Détecter l’indétectable
Une fois sa mission accomplie, ou pour éviter la détection, le spyware peut avoir des fonctionnalités pour s’autodétruire et effacer ses propres traces sur l’appareil. Cela rend difficile le travail du défenseur, car il est complexe de déterminer si l’on a été la victime d’un logiciel espion, même a posteriori. L’enjeu est de taille : comment traquer l’invisible quand il a été programmé pour l’être ?
Une solution peut être de prêter attention au trafic réseau, afin de remarquer d’éventuelles anomalies. Bien que les spywares soient furtifs, ils doivent communiquer. Des outils de surveillance réseau peuvent détecter un beaconing (communication régulière) vers un domaine nouvellement enregistré ou utilisant un certificat non standard, surtout lorsque l’appareil n’est pas utilisé activement. La surchauffe de l’appareil ou un épuisement trop rapide de la batterie peuvent également constituer des signaux d’alertes visibles.

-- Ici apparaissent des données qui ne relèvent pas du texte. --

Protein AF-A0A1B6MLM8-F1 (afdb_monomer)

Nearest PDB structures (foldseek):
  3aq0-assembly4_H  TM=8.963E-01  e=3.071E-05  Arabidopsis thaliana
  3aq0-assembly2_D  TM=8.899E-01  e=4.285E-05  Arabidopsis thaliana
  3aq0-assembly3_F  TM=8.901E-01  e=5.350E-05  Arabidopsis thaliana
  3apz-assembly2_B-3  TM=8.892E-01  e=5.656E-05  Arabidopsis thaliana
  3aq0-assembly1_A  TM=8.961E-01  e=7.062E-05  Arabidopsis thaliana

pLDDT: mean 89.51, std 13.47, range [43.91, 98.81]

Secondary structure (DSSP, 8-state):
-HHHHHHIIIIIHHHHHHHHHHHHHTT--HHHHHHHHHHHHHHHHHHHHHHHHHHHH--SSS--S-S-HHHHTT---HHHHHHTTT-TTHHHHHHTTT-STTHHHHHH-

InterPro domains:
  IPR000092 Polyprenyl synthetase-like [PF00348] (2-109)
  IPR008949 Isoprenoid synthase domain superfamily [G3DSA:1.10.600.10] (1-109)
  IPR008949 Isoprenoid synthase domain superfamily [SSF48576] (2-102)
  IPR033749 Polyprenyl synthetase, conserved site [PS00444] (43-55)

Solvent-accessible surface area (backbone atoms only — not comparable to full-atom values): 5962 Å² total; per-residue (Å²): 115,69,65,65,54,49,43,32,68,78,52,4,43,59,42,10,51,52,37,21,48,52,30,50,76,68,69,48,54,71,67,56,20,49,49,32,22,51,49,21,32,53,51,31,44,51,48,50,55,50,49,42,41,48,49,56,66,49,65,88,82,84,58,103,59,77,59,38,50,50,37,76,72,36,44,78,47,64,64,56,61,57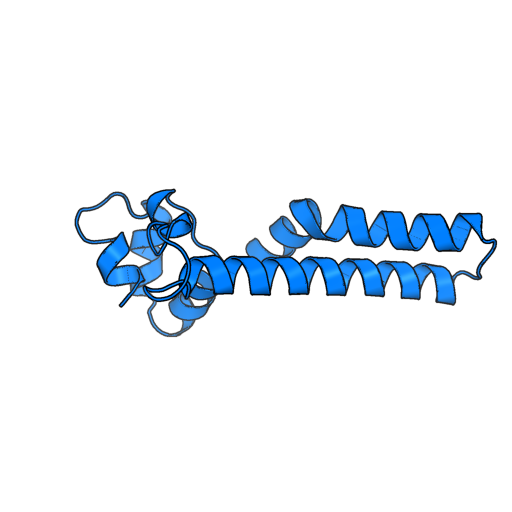,46,34,78,84,40,61,71,51,51,62,38,56,76,57,28,36,69,55,93,62,34,50,59,65,70,69,108

Sequence (109 aa):
AHYLDKTYKKTASLLANSSKAVAILGNADEETSESAFQYGRHLGLAFQLVDDLLDFVSSSDTMGKPTAADLKLGLATAPVLFATQDYPELNAMIVRRFQEQGDVERAFE

Organism: NCBI:txid36148

Mean predicted aligned error: 5.31 Å

Radius of gyration: 17.74 Å; Cα contacts (8 Å, |Δi|>4): 113; chains: 1; bounding box: 40×32×51 Å

Foldseek 3Di:
DVQLVCLQVVWQVVQLVVQLVVCVVVVHDPVNSNVSSVVSNVVSSVVQLVVLVCLAPVDDDDDPDDRNVCLVVLHDHDVLVVVCVVVVVLVVCSVVSVPDPCSSVVSSD

Structure (mmCIF, N/CA/C/O backbone):
data_AF-A0A1B6MLM8-F1
#
_entry.id   AF-A0A1B6MLM8-F1
#
loop_
_atom_site.group_PDB
_atom_site.id
_atom_site.type_symbol
_atom_site.label_atom_id
_atom_site.label_alt_id
_atom_site.label_comp_id
_atom_site.label_asym_id
_atom_site.label_entity_id
_atom_site.label_seq_id
_atom_site.pdbx_PDB_ins_code
_atom_site.Cartn_x
_atom_site.Cartn_y
_atom_site.Cartn_z
_atom_site.occupancy
_atom_site.B_iso_or_equiv
_atom_site.auth_seq_id
_atom_site.auth_comp_id
_atom_site.auth_asym_id
_atom_site.auth_atom_id
_atom_site.pdbx_PDB_model_num
ATOM 1 N N . ALA A 1 1 ? -6.633 8.886 -0.758 1.00 59.91 1 ALA A N 1
ATOM 2 C CA . ALA A 1 1 ? -5.394 9.213 -1.507 1.00 59.91 1 ALA A CA 1
ATOM 3 C C . ALA A 1 1 ? -4.109 8.922 -0.717 1.00 59.91 1 ALA A C 1
ATOM 5 O O . ALA A 1 1 ? -3.215 8.301 -1.274 1.00 59.91 1 ALA A O 1
ATOM 6 N N . HIS A 1 2 ? -4.004 9.313 0.563 1.00 84.62 2 HIS A N 1
ATOM 7 C CA . HIS A 1 2 ? -2.758 9.182 1.343 1.00 84.62 2 HIS A CA 1
ATOM 8 C C . HIS A 1 2 ? -2.230 7.739 1.496 1.00 84.62 2 HIS A C 1
ATOM 10 O O . HIS A 1 2 ? -1.028 7.522 1.380 1.00 84.62 2 HIS A O 1
ATOM 16 N N . TYR A 1 3 ? -3.112 6.752 1.697 1.00 90.38 3 TYR A N 1
ATOM 17 C CA . TYR A 1 3 ? -2.711 5.348 1.859 1.00 90.38 3 TYR A CA 1
ATOM 18 C C . TYR A 1 3 ? -1.969 4.799 0.631 1.00 90.38 3 TYR A C 1
ATOM 20 O O . TYR A 1 3 ? -0.827 4.378 0.762 1.00 90.38 3 TYR A O 1
ATOM 28 N N . LEU A 1 4 ? -2.555 4.885 -0.570 1.00 91.44 4 LEU A N 1
ATOM 29 C CA . LEU A 1 4 ? -1.924 4.357 -1.788 1.00 91.44 4 LEU A CA 1
ATOM 30 C C . LEU A 1 4 ? -0.603 5.063 -2.126 1.00 91.44 4 LEU A C 1
ATOM 32 O O . LEU A 1 4 ? 0.323 4.414 -2.604 1.00 91.44 4 LEU A O 1
ATOM 36 N N . ASP A 1 5 ? -0.487 6.367 -1.850 1.00 94.50 5 ASP A N 1
ATOM 37 C CA . ASP A 1 5 ? 0.772 7.103 -2.028 1.00 94.50 5 ASP A CA 1
ATOM 38 C C . ASP A 1 5 ? 1.857 6.621 -1.049 1.00 94.50 5 ASP A C 1
ATOM 40 O O . ASP A 1 5 ? 2.988 6.345 -1.456 1.00 94.50 5 ASP A O 1
ATOM 44 N N . LYS A 1 6 ? 1.506 6.439 0.231 1.00 94.19 6 LYS A N 1
ATOM 45 C CA . LYS A 1 6 ? 2.404 5.859 1.239 1.00 94.19 6 LYS A CA 1
ATOM 46 C C . LYS A 1 6 ? 2.813 4.435 0.860 1.00 94.19 6 LYS A C 1
ATOM 48 O O . LYS A 1 6 ? 4.000 4.123 0.914 1.00 94.19 6 LYS A O 1
ATOM 53 N N . THR A 1 7 ? 1.864 3.592 0.460 1.00 95.12 7 THR A N 1
ATOM 54 C CA . THR A 1 7 ? 2.103 2.202 0.049 1.00 95.12 7 THR A CA 1
ATOM 55 C C . THR A 1 7 ? 2.988 2.129 -1.189 1.00 95.12 7 THR A C 1
ATOM 57 O O . THR A 1 7 ? 3.923 1.329 -1.237 1.00 95.12 7 THR A O 1
ATOM 60 N N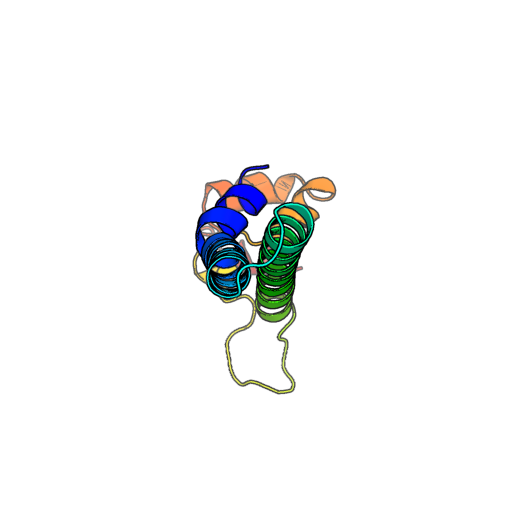 . TYR A 1 8 ? 2.779 3.019 -2.161 1.00 97.62 8 TYR A N 1
ATOM 61 C CA . TYR A 1 8 ? 3.688 3.141 -3.292 1.00 97.62 8 TYR A CA 1
ATOM 62 C C . TYR A 1 8 ? 5.098 3.499 -2.823 1.00 97.62 8 TYR A C 1
ATOM 64 O O . TYR A 1 8 ? 6.038 2.767 -3.104 1.00 97.62 8 TYR A O 1
ATOM 72 N N . LYS A 1 9 ? 5.263 4.586 -2.065 1.00 97.50 9 LYS A N 1
ATOM 73 C CA . LYS A 1 9 ? 6.591 5.059 -1.646 1.00 97.50 9 LYS A CA 1
ATOM 74 C C . LYS A 1 9 ? 7.334 4.045 -0.780 1.00 97.50 9 LYS A C 1
ATOM 76 O O . LYS A 1 9 ? 8.518 3.830 -1.015 1.00 97.50 9 LYS A O 1
ATOM 81 N N . LYS A 1 10 ? 6.654 3.435 0.193 1.00 96.69 10 LYS A N 1
ATOM 82 C CA . LYS A 1 10 ? 7.255 2.531 1.184 1.00 96.69 10 LYS A CA 1
ATOM 83 C C . LYS A 1 10 ? 7.498 1.120 0.638 1.00 96.69 10 LYS A C 1
ATOM 85 O O . LYS A 1 10 ? 8.499 0.518 1.008 1.00 96.69 10 LYS A O 1
ATOM 90 N N . THR A 1 11 ? 6.609 0.616 -0.219 1.00 96.38 11 THR A N 1
ATOM 91 C CA . THR A 1 11 ? 6.621 -0.790 -0.653 1.00 96.38 11 THR A CA 1
ATOM 92 C C . THR A 1 11 ? 6.825 -0.903 -2.163 1.00 96.38 11 THR A C 1
ATOM 94 O O . THR A 1 11 ? 7.839 -1.426 -2.619 1.00 96.38 11 THR A O 1
ATOM 97 N N . ALA A 1 12 ? 5.894 -0.387 -2.970 1.00 98.25 12 ALA A N 1
ATOM 98 C CA . ALA A 1 12 ? 5.880 -0.690 -4.404 1.00 98.25 12 ALA A CA 1
ATOM 99 C C . ALA A 1 12 ? 6.977 0.018 -5.220 1.00 98.25 12 ALA A C 1
ATOM 101 O O . ALA A 1 12 ? 7.340 -0.451 -6.297 1.00 98.25 12 ALA A O 1
ATOM 102 N N . SER A 1 13 ? 7.517 1.134 -4.727 1.00 98.50 13 SER A N 1
ATOM 103 C CA . SER A 1 13 ? 8.519 1.944 -5.424 1.00 98.50 13 SER A CA 1
ATOM 104 C C . SER A 1 13 ? 9.810 1.165 -5.661 1.00 98.50 13 SER A C 1
ATOM 106 O O . SER A 1 13 ? 10.381 1.266 -6.745 1.00 98.50 13 SER A O 1
ATOM 108 N N . LEU A 1 14 ? 10.241 0.347 -4.697 1.00 98.62 14 LEU A N 1
ATOM 109 C CA . LEU A 1 14 ? 11.424 -0.493 -4.844 1.00 98.62 14 LEU A CA 1
ATOM 110 C C . LEU A 1 14 ? 11.210 -1.517 -5.963 1.00 98.62 14 LEU A C 1
ATOM 112 O O . LEU A 1 14 ? 12.018 -1.586 -6.881 1.00 98.62 14 LEU A O 1
ATOM 116 N N . LEU A 1 15 ? 10.086 -2.241 -5.948 1.00 98.56 15 LEU A N 1
ATOM 117 C CA . LEU A 1 15 ? 9.767 -3.244 -6.968 1.00 98.56 15 LEU A CA 1
ATOM 118 C C . LEU A 1 15 ? 9.649 -2.616 -8.364 1.00 98.56 15 LEU A C 1
ATOM 120 O O . LEU A 1 15 ? 10.188 -3.157 -9.330 1.00 98.56 15 LEU A O 1
ATOM 124 N N . ALA A 1 16 ? 8.974 -1.469 -8.468 1.00 98.75 16 ALA A N 1
ATOM 125 C CA . ALA A 1 16 ? 8.805 -0.733 -9.717 1.00 98.75 16 ALA A CA 1
ATOM 126 C C . ALA A 1 16 ? 10.155 -0.295 -10.303 1.00 98.75 16 ALA A C 1
ATOM 128 O O . ALA A 1 16 ? 10.466 -0.587 -11.459 1.00 98.75 16 ALA A O 1
ATOM 129 N N . ASN A 1 17 ? 10.993 0.359 -9.493 1.00 98.75 17 ASN A N 1
ATOM 130 C CA . ASN A 1 17 ? 12.284 0.867 -9.951 1.00 98.75 17 ASN A CA 1
ATOM 131 C C . ASN A 1 17 ? 13.291 -0.258 -10.216 1.00 98.75 17 ASN A C 1
ATOM 133 O O . ASN A 1 17 ? 14.026 -0.173 -11.194 1.00 98.75 17 ASN A O 1
ATOM 137 N N . SER A 1 18 ? 13.306 -1.329 -9.417 1.00 98.75 18 SER A N 1
ATOM 138 C CA . SER A 1 18 ? 14.150 -2.501 -9.681 1.00 98.75 18 SER A CA 1
ATOM 139 C C . SER A 1 18 ? 13.762 -3.197 -10.986 1.00 98.75 18 SER A C 1
ATOM 141 O O . SER A 1 18 ? 14.641 -3.515 -11.784 1.00 98.75 18 SER A O 1
ATOM 143 N N . SER A 1 19 ? 12.462 -3.373 -11.247 1.00 98.62 19 SER A N 1
ATOM 144 C CA . SER A 1 19 ? 11.977 -3.974 -12.499 1.00 98.62 19 SER A CA 1
ATOM 145 C C . SER A 1 19 ? 12.368 -3.122 -13.713 1.00 98.62 19 SER A C 1
ATOM 147 O O . SER A 1 19 ? 12.889 -3.649 -14.695 1.00 98.62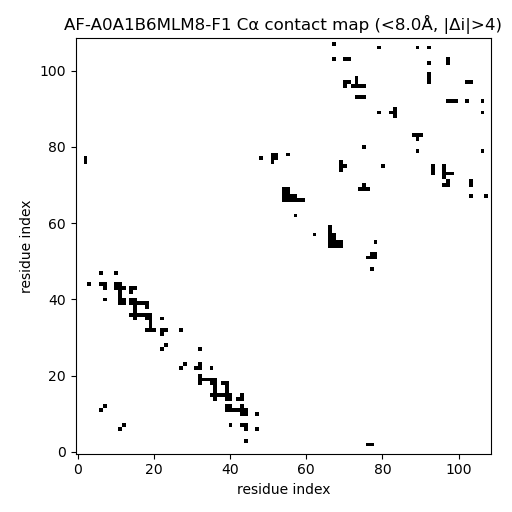 19 SER A O 1
ATOM 149 N N . LYS A 1 20 ? 12.213 -1.793 -13.614 1.00 98.81 20 LYS A N 1
ATOM 150 C CA . LYS A 1 20 ? 12.662 -0.845 -14.647 1.00 98.81 20 LYS A CA 1
ATOM 151 C C . LYS A 1 20 ? 14.177 -0.883 -14.852 1.00 98.81 20 LYS A C 1
ATOM 153 O O . LYS A 1 20 ? 14.642 -0.906 -15.986 1.00 98.81 20 LYS A O 1
ATOM 158 N N . ALA A 1 21 ? 14.953 -0.911 -13.768 1.00 98.75 21 ALA A N 1
ATOM 159 C CA . ALA A 1 21 ? 16.413 -0.930 -13.825 1.00 98.75 21 ALA A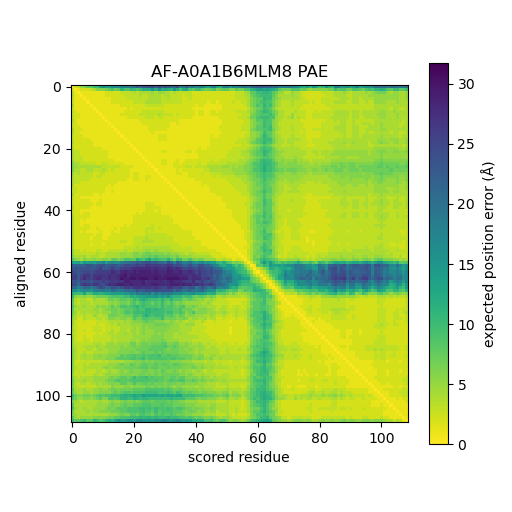 CA 1
ATOM 160 C C . ALA A 1 21 ? 16.941 -2.178 -14.544 1.00 98.75 21 ALA A C 1
ATOM 162 O O . ALA A 1 21 ? 17.859 -2.069 -15.352 1.00 98.75 21 ALA A O 1
ATOM 163 N N . VAL A 1 22 ? 16.339 -3.348 -14.304 1.00 98.56 22 VAL A N 1
ATOM 164 C CA . VAL A 1 22 ? 16.700 -4.588 -15.008 1.00 98.56 22 VAL A CA 1
ATOM 165 C C . VAL A 1 22 ? 16.402 -4.486 -16.505 1.00 98.56 22 VAL A C 1
ATOM 167 O O . VAL A 1 22 ? 17.248 -4.872 -17.307 1.00 98.56 22 VAL A O 1
ATOM 170 N N . ALA A 1 23 ? 15.252 -3.924 -16.894 1.00 98.56 23 ALA A N 1
ATOM 171 C CA . ALA A 1 23 ? 14.918 -3.713 -18.305 1.00 98.56 23 ALA A CA 1
ATOM 172 C C . ALA A 1 23 ? 15.925 -2.777 -19.002 1.00 98.56 23 ALA A C 1
ATOM 174 O O . ALA A 1 23 ? 16.435 -3.107 -20.073 1.00 98.56 23 ALA A O 1
ATOM 175 N N . ILE A 1 24 ? 16.292 -1.669 -18.347 1.00 98.62 24 ILE A N 1
ATOM 176 C CA . ILE A 1 24 ? 17.297 -0.720 -18.851 1.00 98.62 24 ILE A CA 1
ATOM 177 C C . ILE A 1 24 ? 18.668 -1.394 -18.999 1.00 98.62 24 ILE A C 1
ATOM 179 O O . ILE A 1 24 ? 19.304 -1.272 -20.042 1.00 98.62 24 ILE A O 1
ATOM 183 N N . LEU A 1 25 ? 19.126 -2.139 -17.986 1.00 98.62 25 LEU A N 1
ATOM 184 C CA . LEU A 1 25 ? 20.404 -2.866 -18.041 1.00 98.62 25 LEU A CA 1
ATOM 185 C C . LEU A 1 25 ? 20.412 -3.970 -19.110 1.00 98.62 25 LEU A C 1
ATOM 187 O O . LEU A 1 25 ? 21.473 -4.315 -19.627 1.00 98.62 25 LEU A O 1
ATOM 191 N N . GLY A 1 26 ? 19.239 -4.500 -19.457 1.00 98.38 26 GLY A N 1
ATOM 192 C CA . GLY A 1 26 ? 19.034 -5.432 -20.563 1.00 98.38 26 GLY A CA 1
ATOM 193 C C . GLY A 1 26 ? 18.969 -4.781 -21.947 1.00 98.38 26 GLY A C 1
ATOM 194 O O . GLY A 1 26 ? 18.754 -5.499 -22.920 1.00 98.38 26 GLY A O 1
ATOM 195 N N . ASN A 1 27 ? 19.153 -3.459 -22.055 1.00 98.25 27 ASN A N 1
ATOM 196 C CA . ASN A 1 27 ? 18.976 -2.674 -23.284 1.00 98.25 27 ASN A CA 1
ATOM 197 C C . ASN A 1 27 ? 17.574 -2.810 -23.910 1.00 98.25 27 ASN A C 1
ATOM 199 O O . ASN A 1 27 ? 17.436 -2.789 -25.134 1.00 98.25 27 ASN A O 1
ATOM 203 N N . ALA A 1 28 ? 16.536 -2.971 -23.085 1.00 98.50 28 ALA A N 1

Pour rester discret tout en transmettant les données, les attaquants ont développé des techniques, comme l’explique Coline C. : “Les attaquants peuvent procéder à la compression de données avant envoi, pour réduire la taille des paquets qui sont envoyés. Il peut aussi y avoir une transmission faite par petits paquets réguliers, ainsi cela se fond complètement dans le trafic normal. Pour éviter de faire exploser les factures, ce qui se fait beaucoup maintenant, c’est une programmation pour envoi de données lorsque le téléphone est en charge et connecté au wifi. Cela permet d’éviter des envois de pièces jointes lourdes quand on est en données cellulaires.” Face à la furtivité programmée, tout effort de détection de spyware sans assistance technologique relève du coup de poker.
Des outils ont été développés pour détecter la surveillance. Par exemple, le Mobile Verification Toolkit (MVT) d’Amnesty International peut analyser les dumps et les journaux du système à la recherche d’indicateurs de compromission (IOC) connus. Il existe aussi des outils comme SpyGuard sont conçus pour intercepter le trafic Wi-Fi et les fichiers PCAP afin de rechercher des anomalies réseau suggérant la présence d’un spyware. Enfin, il est important de noter qu’Apple envoie des notifications aux utilisateurs ciblés par des logiciels espions mercenaires. L’Italie en a fait l’amère expérience avec le scandale Graphite : l’alerte Apple est la faille que les attaquants n’ont pas pu anticiper, transformant les journalistes ciblés en accusateurs, et provoquant des enquêtes pour retrouver d’autres victimes.